You might be aware of the ideal gas formula from high school: PV=nRT.

This formula is cool and all, but it only works for ideal gasses, and one of the crucial assumptions is that ideal gas molecules don't interact with each other. Of course, this is not true at all in the real world. Gas molecules can have attractive or repulsive forces to each other, which can have some interesting consequences.

The main one is that if gas molecules attract and you spread them out, they will need to absorb energy in order to overcome those attractive forces. In other words, its surroundings gets colder. Vice versa, if you squeeze the gas molecules together, they will release energy, and the surroundings get hotter.

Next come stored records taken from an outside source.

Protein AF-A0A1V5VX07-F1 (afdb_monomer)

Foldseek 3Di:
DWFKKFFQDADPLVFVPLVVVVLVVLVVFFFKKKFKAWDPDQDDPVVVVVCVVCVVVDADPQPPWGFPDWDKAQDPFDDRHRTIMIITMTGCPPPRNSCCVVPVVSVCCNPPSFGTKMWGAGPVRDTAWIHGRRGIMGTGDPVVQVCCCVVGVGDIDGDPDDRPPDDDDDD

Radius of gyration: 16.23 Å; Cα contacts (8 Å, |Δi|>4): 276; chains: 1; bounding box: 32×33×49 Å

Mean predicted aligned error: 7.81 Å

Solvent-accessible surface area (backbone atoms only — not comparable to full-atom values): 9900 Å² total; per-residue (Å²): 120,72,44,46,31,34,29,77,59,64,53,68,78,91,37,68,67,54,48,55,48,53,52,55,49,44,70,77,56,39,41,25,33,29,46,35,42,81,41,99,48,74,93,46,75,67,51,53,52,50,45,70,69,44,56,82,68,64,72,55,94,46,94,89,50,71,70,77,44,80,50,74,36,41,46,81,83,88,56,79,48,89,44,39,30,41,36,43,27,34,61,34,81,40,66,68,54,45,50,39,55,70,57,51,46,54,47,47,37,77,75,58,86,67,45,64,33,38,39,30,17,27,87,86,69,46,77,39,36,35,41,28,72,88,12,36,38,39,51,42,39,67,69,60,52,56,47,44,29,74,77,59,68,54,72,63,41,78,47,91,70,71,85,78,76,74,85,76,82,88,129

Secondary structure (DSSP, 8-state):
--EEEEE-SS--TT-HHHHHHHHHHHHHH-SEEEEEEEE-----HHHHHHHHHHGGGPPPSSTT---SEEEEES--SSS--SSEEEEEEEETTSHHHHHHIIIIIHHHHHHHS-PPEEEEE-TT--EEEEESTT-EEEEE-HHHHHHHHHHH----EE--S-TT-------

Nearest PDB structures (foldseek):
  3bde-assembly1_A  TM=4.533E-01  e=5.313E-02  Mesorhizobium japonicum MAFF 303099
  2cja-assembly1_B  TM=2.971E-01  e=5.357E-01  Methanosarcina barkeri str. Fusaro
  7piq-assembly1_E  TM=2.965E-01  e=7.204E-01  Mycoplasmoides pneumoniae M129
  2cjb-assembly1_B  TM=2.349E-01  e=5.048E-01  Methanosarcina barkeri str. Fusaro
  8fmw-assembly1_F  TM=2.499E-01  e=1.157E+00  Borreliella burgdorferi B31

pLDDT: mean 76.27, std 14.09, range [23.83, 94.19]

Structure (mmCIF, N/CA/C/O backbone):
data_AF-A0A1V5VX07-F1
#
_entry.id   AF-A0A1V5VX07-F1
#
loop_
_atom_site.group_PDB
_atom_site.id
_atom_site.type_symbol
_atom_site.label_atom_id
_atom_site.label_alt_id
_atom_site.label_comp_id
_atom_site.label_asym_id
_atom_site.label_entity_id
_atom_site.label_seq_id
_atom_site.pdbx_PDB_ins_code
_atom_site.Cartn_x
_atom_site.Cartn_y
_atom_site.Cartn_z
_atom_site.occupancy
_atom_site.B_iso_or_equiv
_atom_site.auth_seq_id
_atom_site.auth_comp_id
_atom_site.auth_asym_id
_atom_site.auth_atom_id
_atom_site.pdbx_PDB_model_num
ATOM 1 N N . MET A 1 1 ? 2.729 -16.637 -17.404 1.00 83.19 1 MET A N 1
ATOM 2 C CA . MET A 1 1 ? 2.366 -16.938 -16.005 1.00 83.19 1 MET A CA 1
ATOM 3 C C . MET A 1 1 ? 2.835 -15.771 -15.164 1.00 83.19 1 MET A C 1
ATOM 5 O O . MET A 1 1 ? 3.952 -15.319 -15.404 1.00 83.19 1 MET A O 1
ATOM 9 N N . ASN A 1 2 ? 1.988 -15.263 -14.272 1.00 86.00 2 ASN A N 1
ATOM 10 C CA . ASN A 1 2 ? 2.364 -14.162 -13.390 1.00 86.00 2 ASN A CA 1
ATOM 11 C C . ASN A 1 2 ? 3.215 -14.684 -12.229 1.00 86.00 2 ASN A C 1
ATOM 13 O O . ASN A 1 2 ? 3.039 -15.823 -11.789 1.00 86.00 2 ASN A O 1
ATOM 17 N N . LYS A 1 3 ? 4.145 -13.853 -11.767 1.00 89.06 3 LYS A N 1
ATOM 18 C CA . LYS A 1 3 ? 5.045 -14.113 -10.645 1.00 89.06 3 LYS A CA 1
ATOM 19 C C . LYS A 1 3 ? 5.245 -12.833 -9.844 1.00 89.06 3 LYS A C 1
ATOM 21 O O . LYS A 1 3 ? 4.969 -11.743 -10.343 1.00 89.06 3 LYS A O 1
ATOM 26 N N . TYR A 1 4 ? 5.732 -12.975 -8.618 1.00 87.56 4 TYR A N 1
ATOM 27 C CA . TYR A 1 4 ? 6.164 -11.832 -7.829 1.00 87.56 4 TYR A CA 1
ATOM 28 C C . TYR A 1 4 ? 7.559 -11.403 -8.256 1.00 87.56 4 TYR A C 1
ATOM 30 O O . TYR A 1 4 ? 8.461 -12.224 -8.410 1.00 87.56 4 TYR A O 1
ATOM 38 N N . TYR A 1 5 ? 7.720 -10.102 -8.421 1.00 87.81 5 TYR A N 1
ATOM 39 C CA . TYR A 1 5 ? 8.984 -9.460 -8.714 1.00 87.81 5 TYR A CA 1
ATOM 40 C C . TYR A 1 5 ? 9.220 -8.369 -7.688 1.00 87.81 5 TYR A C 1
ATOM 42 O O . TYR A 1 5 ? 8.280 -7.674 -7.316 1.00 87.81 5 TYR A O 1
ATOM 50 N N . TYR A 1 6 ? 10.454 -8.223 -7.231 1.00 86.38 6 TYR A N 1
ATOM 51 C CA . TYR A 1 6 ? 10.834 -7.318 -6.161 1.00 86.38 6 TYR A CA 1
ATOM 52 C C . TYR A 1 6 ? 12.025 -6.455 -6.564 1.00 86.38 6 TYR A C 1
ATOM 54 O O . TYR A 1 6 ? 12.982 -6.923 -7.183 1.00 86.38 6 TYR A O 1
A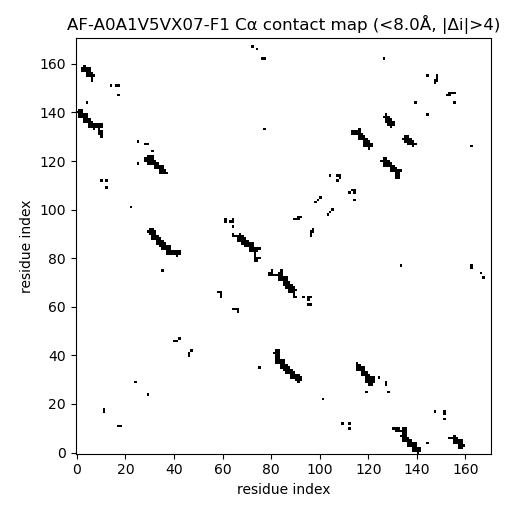TOM 62 N N . HIS A 1 7 ? 11.951 -5.190 -6.184 1.00 82.06 7 HIS A N 1
ATOM 63 C CA . HIS A 1 7 ? 12.989 -4.196 -6.343 1.00 82.06 7 HIS A CA 1
ATOM 64 C C . HIS A 1 7 ? 13.406 -3.695 -4.955 1.00 82.06 7 HIS A C 1
ATOM 66 O O . HIS A 1 7 ? 12.570 -3.244 -4.167 1.00 82.06 7 HIS A O 1
ATOM 72 N N . GLU A 1 8 ? 14.703 -3.839 -4.664 1.00 73.88 8 GLU A N 1
ATOM 73 C CA . GLU A 1 8 ? 15.296 -3.630 -3.337 1.00 73.88 8 GLU A CA 1
ATOM 74 C C . GLU A 1 8 ? 15.417 -2.171 -2.927 1.00 73.88 8 GLU A C 1
ATOM 76 O O . GLU A 1 8 ? 15.489 -1.898 -1.723 1.00 73.88 8 GLU A O 1
ATOM 81 N N . ASP A 1 9 ? 15.465 -1.249 -3.890 1.00 70.00 9 ASP A N 1
ATOM 82 C CA . ASP A 1 9 ? 15.712 0.136 -3.543 1.00 70.00 9 ASP A CA 1
ATOM 83 C C . ASP A 1 9 ? 14.543 0.663 -2.728 1.00 70.00 9 ASP A C 1
ATOM 85 O O . ASP A 1 9 ? 13.361 0.566 -3.086 1.00 70.00 9 ASP A O 1
ATOM 89 N N . LYS A 1 10 ? 14.920 1.190 -1.563 1.00 60.00 10 LYS A N 1
ATOM 90 C CA . LYS A 1 10 ? 14.016 1.896 -0.679 1.00 60.00 10 LYS A CA 1
ATOM 91 C C . LYS A 1 10 ? 13.624 3.155 -1.415 1.00 60.00 10 LYS A C 1
ATOM 93 O O . LYS A 1 10 ? 14.323 4.161 -1.356 1.00 60.00 10 LYS A O 1
ATOM 98 N N . PHE A 1 11 ? 12.485 3.038 -2.075 1.00 60.53 11 PHE A N 1
ATOM 99 C CA . PHE A 1 11 ? 11.794 4.099 -2.760 1.00 60.53 11 PHE A CA 1
ATOM 100 C C . PHE A 1 11 ? 12.356 4.492 -4.144 1.00 60.53 11 PHE A C 1
ATOM 102 O O . PHE A 1 11 ? 13.530 4.800 -4.319 1.00 60.53 11 PHE A O 1
ATOM 109 N N . LEU A 1 12 ? 11.457 4.565 -5.131 1.00 60.31 12 LEU A N 1
ATOM 110 C CA . LEU A 1 12 ? 11.708 4.898 -6.541 1.00 60.31 12 LEU A CA 1
ATOM 111 C C . LEU A 1 12 ? 11.888 6.413 -6.797 1.00 60.31 12 LEU A C 1
ATOM 113 O O . LEU A 1 12 ? 11.388 6.941 -7.790 1.00 60.31 12 LEU A O 1
ATOM 117 N N . TYR A 1 13 ? 12.566 7.141 -5.902 1.00 53.97 13 TYR A N 1
ATOM 118 C CA . TYR A 1 13 ? 12.688 8.611 -5.970 1.00 53.97 13 TYR A CA 1
ATOM 119 C C . TYR A 1 13 ? 13.327 9.098 -7.260 1.00 53.97 13 TYR A C 1
ATOM 121 O O . TYR A 1 13 ? 12.987 10.154 -7.791 1.00 53.97 13 TYR A O 1
ATOM 129 N N . GLU A 1 14 ? 14.266 8.309 -7.761 1.00 58.03 14 GLU A N 1
ATOM 130 C CA . GLU A 1 14 ? 15.056 8.661 -8.926 1.00 58.03 14 GLU A CA 1
ATOM 131 C C . GLU A 1 14 ? 14.244 8.564 -10.227 1.00 58.03 14 GLU A C 1
ATOM 133 O O . GLU A 1 14 ? 14.707 9.038 -11.266 1.00 58.03 14 GLU A O 1
ATOM 138 N N . ASN A 1 15 ? 13.022 8.001 -10.194 1.00 70.06 15 ASN A N 1
ATOM 139 C CA . ASN A 1 15 ? 12.202 7.844 -11.391 1.00 70.06 15 ASN A CA 1
ATOM 140 C C . ASN A 1 15 ? 10.682 8.046 -11.179 1.00 70.06 15 ASN A C 1
ATOM 142 O O . ASN A 1 15 ? 9.921 7.074 -11.140 1.00 70.06 15 ASN A O 1
ATOM 146 N N . PRO A 1 16 ? 10.197 9.305 -11.178 1.00 70.00 16 PRO A N 1
ATOM 147 C CA . PRO A 1 16 ? 8.767 9.629 -11.104 1.00 70.00 16 PRO A CA 1
ATOM 148 C C . PRO A 1 16 ? 7.899 8.960 -12.183 1.00 70.00 16 PRO A C 1
ATOM 150 O O . PRO A 1 16 ? 6.718 8.716 -11.967 1.00 70.00 16 PRO A O 1
ATOM 153 N N . LYS A 1 17 ? 8.460 8.607 -13.347 1.00 74.62 17 LYS A N 1
ATOM 154 C CA . LYS A 1 17 ? 7.688 7.947 -14.413 1.00 74.62 17 LYS A CA 1
ATOM 155 C C . LYS A 1 17 ? 7.398 6.478 -14.122 1.00 74.62 17 LYS A C 1
ATOM 157 O O . LYS A 1 17 ? 6.367 5.964 -14.547 1.00 74.62 17 LYS A O 1
ATOM 162 N N . ALA A 1 18 ? 8.277 5.801 -13.384 1.00 76.12 18 ALA A N 1
ATOM 163 C CA . ALA A 1 18 ? 7.966 4.464 -12.894 1.00 76.12 18 ALA A CA 1
ATOM 164 C C . ALA A 1 18 ? 6.768 4.496 -11.939 1.00 76.12 18 ALA A C 1
ATOM 166 O O . ALA A 1 18 ? 5.970 3.563 -11.894 1.00 76.12 18 ALA A O 1
ATOM 167 N N . TRP A 1 19 ? 6.617 5.601 -11.210 1.00 75.31 19 TRP A N 1
ATOM 168 C CA . TRP A 1 19 ? 5.511 5.805 -10.294 1.00 75.31 19 TRP A CA 1
ATOM 169 C C . TRP A 1 19 ? 4.164 5.953 -11.015 1.00 75.31 19 TRP A C 1
ATOM 171 O O . TRP A 1 19 ? 3.186 5.308 -10.636 1.00 75.31 19 TRP A O 1
ATOM 181 N N . GLU A 1 20 ? 4.125 6.719 -12.108 1.00 77.00 20 GLU A N 1
ATOM 182 C CA . GLU A 1 20 ? 2.943 6.818 -12.979 1.00 77.00 20 GLU A CA 1
ATOM 183 C C . GLU A 1 20 ? 2.485 5.439 -13.471 1.00 77.00 20 GLU A C 1
ATOM 185 O O . GLU A 1 20 ? 1.288 5.144 -13.472 1.00 77.00 20 GLU A O 1
ATOM 190 N N . PHE A 1 21 ? 3.438 4.570 -13.828 1.00 82.50 21 PHE A N 1
ATOM 191 C CA . PHE A 1 21 ? 3.133 3.194 -14.204 1.00 82.50 21 PHE A CA 1
ATOM 192 C C . PHE A 1 21 ? 2.530 2.399 -13.041 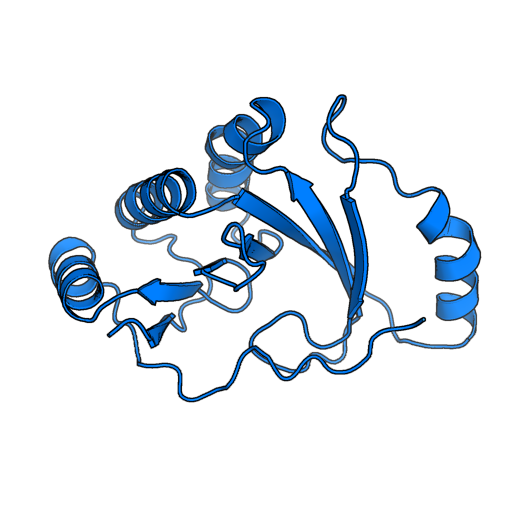1.00 82.50 21 PHE A C 1
ATOM 194 O O . PHE A 1 21 ? 1.507 1.747 -13.228 1.00 82.50 21 PHE A O 1
ATOM 201 N N . LEU A 1 22 ? 3.134 2.435 -11.848 1.00 81.75 22 LEU A N 1
ATOM 202 C CA . LEU A 1 22 ? 2.636 1.670 -10.699 1.00 81.75 22 LEU A CA 1
ATOM 203 C C . LEU A 1 22 ? 1.236 2.123 -10.276 1.00 81.75 22 LEU A C 1
ATOM 205 O O . LEU A 1 22 ? 0.392 1.283 -9.965 1.00 81.75 22 LEU A O 1
ATOM 209 N N . ILE A 1 23 ? 0.961 3.429 -10.341 1.00 79.31 23 ILE A N 1
ATOM 210 C CA . ILE A 1 23 ? -0.386 3.968 -10.140 1.00 79.31 23 ILE A CA 1
ATOM 211 C C . ILE A 1 23 ? -1.341 3.406 -11.197 1.00 79.31 23 ILE A C 1
ATOM 213 O O . ILE A 1 23 ? -2.375 2.842 -10.840 1.00 79.31 23 ILE A O 1
ATOM 217 N N . ALA A 1 24 ? -0.997 3.516 -12.484 1.00 83.56 24 ALA A N 1
ATOM 218 C CA . ALA A 1 24 ? -1.834 3.006 -13.568 1.00 83.56 24 ALA A CA 1
ATOM 219 C C . ALA A 1 24 ? -2.109 1.500 -13.430 1.00 83.56 24 ALA A C 1
ATOM 221 O O . ALA A 1 24 ? -3.238 1.061 -13.635 1.00 83.56 24 ALA A O 1
ATOM 222 N N . TYR A 1 25 ? -1.099 0.732 -13.021 1.00 87.69 25 TYR A N 1
ATOM 223 C CA . TYR A 1 25 ? -1.216 -0.690 -12.732 1.00 87.69 25 TYR A CA 1
ATOM 224 C C . TYR A 1 25 ? -2.171 -0.961 -11.564 1.00 87.69 25 TYR A C 1
ATOM 226 O O . TYR A 1 25 ? -3.063 -1.799 -11.667 1.00 87.69 25 TYR A O 1
ATOM 234 N N . SER A 1 26 ? -2.047 -0.217 -10.460 1.00 85.94 26 SER A N 1
ATOM 235 C CA . SER A 1 26 ? -2.991 -0.350 -9.347 1.00 85.94 26 SER A CA 1
ATOM 236 C C . SER A 1 26 ? -4.424 0.006 -9.753 1.00 85.94 26 SER A C 1
ATOM 238 O O . SER A 1 26 ? -5.343 -0.692 -9.347 1.00 85.94 26 SER A O 1
ATOM 240 N N . TYR A 1 27 ? -4.634 0.997 -10.626 1.00 85.06 27 TYR A N 1
ATOM 241 C CA . TYR A 1 27 ? -5.968 1.300 -11.155 1.00 85.06 27 TYR A CA 1
ATOM 242 C C . TYR A 1 27 ? -6.578 0.193 -12.005 1.00 85.06 27 TYR A C 1
ATOM 244 O O . TYR A 1 27 ? -7.802 0.070 -12.019 1.00 85.06 27 TYR A O 1
ATOM 252 N N . SER A 1 28 ? -5.770 -0.580 -12.733 1.00 88.44 28 SER A N 1
ATOM 253 C CA . SER A 1 28 ? -6.305 -1.652 -13.574 1.00 88.44 28 SER A CA 1
ATOM 254 C C . SER A 1 28 ? -6.569 -2.936 -12.796 1.00 88.44 28 SER A C 1
ATOM 256 O O . SER A 1 28 ? -7.520 -3.643 -13.118 1.00 88.44 28 SER A O 1
ATOM 258 N N . GLU A 1 29 ? -5.758 -3.224 -11.777 1.00 90.62 29 GLU A N 1
ATOM 259 C CA . GLU A 1 29 ? -5.761 -4.533 -11.117 1.00 90.62 29 GLU A CA 1
ATOM 260 C C . GLU A 1 29 ? -6.320 -4.524 -9.683 1.00 90.62 29 GLU A C 1
ATOM 262 O O . GLU A 1 29 ? -6.763 -5.565 -9.194 1.00 90.62 29 GLU A O 1
ATOM 267 N N . ALA A 1 30 ? -6.285 -3.394 -8.966 1.00 92.06 30 ALA A N 1
ATOM 268 C CA . ALA A 1 30 ? -6.611 -3.373 -7.541 1.00 92.06 30 ALA A CA 1
ATOM 269 C C . ALA A 1 30 ? -8.113 -3.223 -7.270 1.00 92.06 30 ALA A C 1
ATOM 271 O O . ALA A 1 30 ? -8.788 -2.341 -7.795 1.00 92.06 30 ALA A O 1
ATOM 272 N N . ALA A 1 31 ? -8.618 -4.033 -6.342 1.00 94.19 31 ALA A N 1
ATOM 273 C CA . ALA A 1 31 ? -9.932 -3.863 -5.727 1.00 94.19 31 ALA A CA 1
ATOM 274 C C . ALA A 1 31 ? -9.834 -3.278 -4.308 1.00 94.19 31 ALA A C 1
ATOM 276 O O . ALA A 1 31 ? -10.737 -2.565 -3.864 1.00 94.19 31 ALA A O 1
ATOM 277 N N . TYR A 1 32 ? -8.727 -3.536 -3.604 1.00 93.25 32 TYR A N 1
ATOM 278 C CA . TYR A 1 32 ? -8.521 -3.086 -2.229 1.00 93.25 32 TYR A CA 1
ATOM 279 C C . TYR A 1 32 ? -7.124 -2.527 -2.014 1.00 93.25 32 TYR A C 1
ATOM 281 O O . TYR A 1 32 ? -6.177 -2.856 -2.730 1.00 93.25 32 TYR A O 1
ATOM 289 N N . VAL A 1 33 ? -6.998 -1.705 -0.977 1.00 90.44 33 VAL A N 1
ATOM 290 C CA . VAL A 1 33 ? -5.716 -1.150 -0.555 1.00 90.44 33 VAL A CA 1
ATOM 291 C C . VAL A 1 33 ? -5.592 -1.169 0.960 1.00 90.44 33 VAL A C 1
ATOM 293 O O . VAL A 1 33 ? -6.550 -0.895 1.680 1.00 90.44 33 VAL A O 1
ATOM 296 N N . GLU A 1 34 ? -4.407 -1.497 1.453 1.00 88.38 34 GLU A N 1
ATOM 297 C CA . GLU A 1 34 ? -4.079 -1.524 2.869 1.00 88.38 34 GLU A CA 1
ATOM 298 C C . GLU A 1 34 ? -2.983 -0.502 3.156 1.00 88.38 34 GLU A C 1
ATOM 300 O O . GLU A 1 34 ? -1.891 -0.577 2.593 1.00 88.38 34 GLU A O 1
ATOM 305 N N . LYS A 1 35 ? -3.284 0.468 4.027 1.00 85.50 35 LYS A N 1
ATOM 306 C CA . LYS A 1 35 ? -2.286 1.407 4.552 1.00 85.50 35 LYS A CA 1
ATOM 307 C C . LYS A 1 35 ? -1.601 0.785 5.759 1.00 85.50 35 LYS A C 1
ATOM 309 O O . LYS A 1 35 ? -2.281 0.254 6.642 1.00 85.50 35 LYS A O 1
ATOM 314 N N . VAL A 1 36 ? -0.277 0.881 5.807 1.00 82.19 36 VAL A N 1
ATOM 315 C CA . VAL A 1 36 ? 0.554 0.186 6.791 1.00 82.19 36 VAL A CA 1
ATOM 316 C C . VAL A 1 36 ? 1.353 1.209 7.590 1.00 82.19 36 VAL A C 1
ATOM 318 O O . VAL A 1 36 ? 2.318 1.786 7.103 1.00 82.19 36 VAL A O 1
ATOM 321 N N . TYR A 1 37 ? 0.957 1.448 8.834 1.00 80.69 37 TYR A N 1
ATOM 322 C CA . TYR A 1 37 ? 1.586 2.444 9.697 1.00 80.69 37 TYR A CA 1
ATOM 323 C C . TYR A 1 37 ? 2.579 1.775 10.624 1.00 80.69 37 TYR A C 1
ATOM 325 O O . TYR A 1 37 ? 2.228 0.833 11.341 1.00 80.69 37 TYR A O 1
ATOM 333 N N . TRP A 1 38 ? 3.793 2.308 10.657 1.00 77.81 38 TRP A N 1
ATOM 334 C CA . TRP A 1 38 ? 4.774 1.892 11.644 1.00 77.81 38 TRP A CA 1
ATOM 335 C C . TRP A 1 38 ? 4.355 2.352 13.040 1.00 77.81 38 TRP A C 1
ATOM 337 O O . TRP A 1 38 ? 4.033 3.522 13.261 1.00 77.81 38 TRP A O 1
ATOM 347 N N . LEU A 1 39 ? 4.362 1.429 13.995 1.00 74.06 39 LEU A N 1
ATOM 348 C CA . LEU A 1 39 ? 4.105 1.708 15.397 1.00 74.06 39 LEU A CA 1
ATOM 349 C C . LEU A 1 39 ? 5.437 1.544 16.145 1.00 74.06 39 LEU A C 1
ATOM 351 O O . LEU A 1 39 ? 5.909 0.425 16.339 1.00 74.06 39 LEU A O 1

You might start to see where we're going with this. Building a refrigerator just involves smartly squeezing and releasing a gas in the right order. Expand the gas to cool it down, then pass it through the fridge interior so that it can absorb heat. Then, take out the gas, and squeeze to get it hotter. Pass the gas through a radiator to dissipate the heat. Rinse and repeat.

This concept is also why leaks in pressurized gas tanks tend to freeze over - the gas inside is constantly expanding, and is therefore constantly absorbing heat. On the other hand, hydrogen gas, which is repulsive instead of attractive, will get hotter when it leaks, which can lead to an explosion.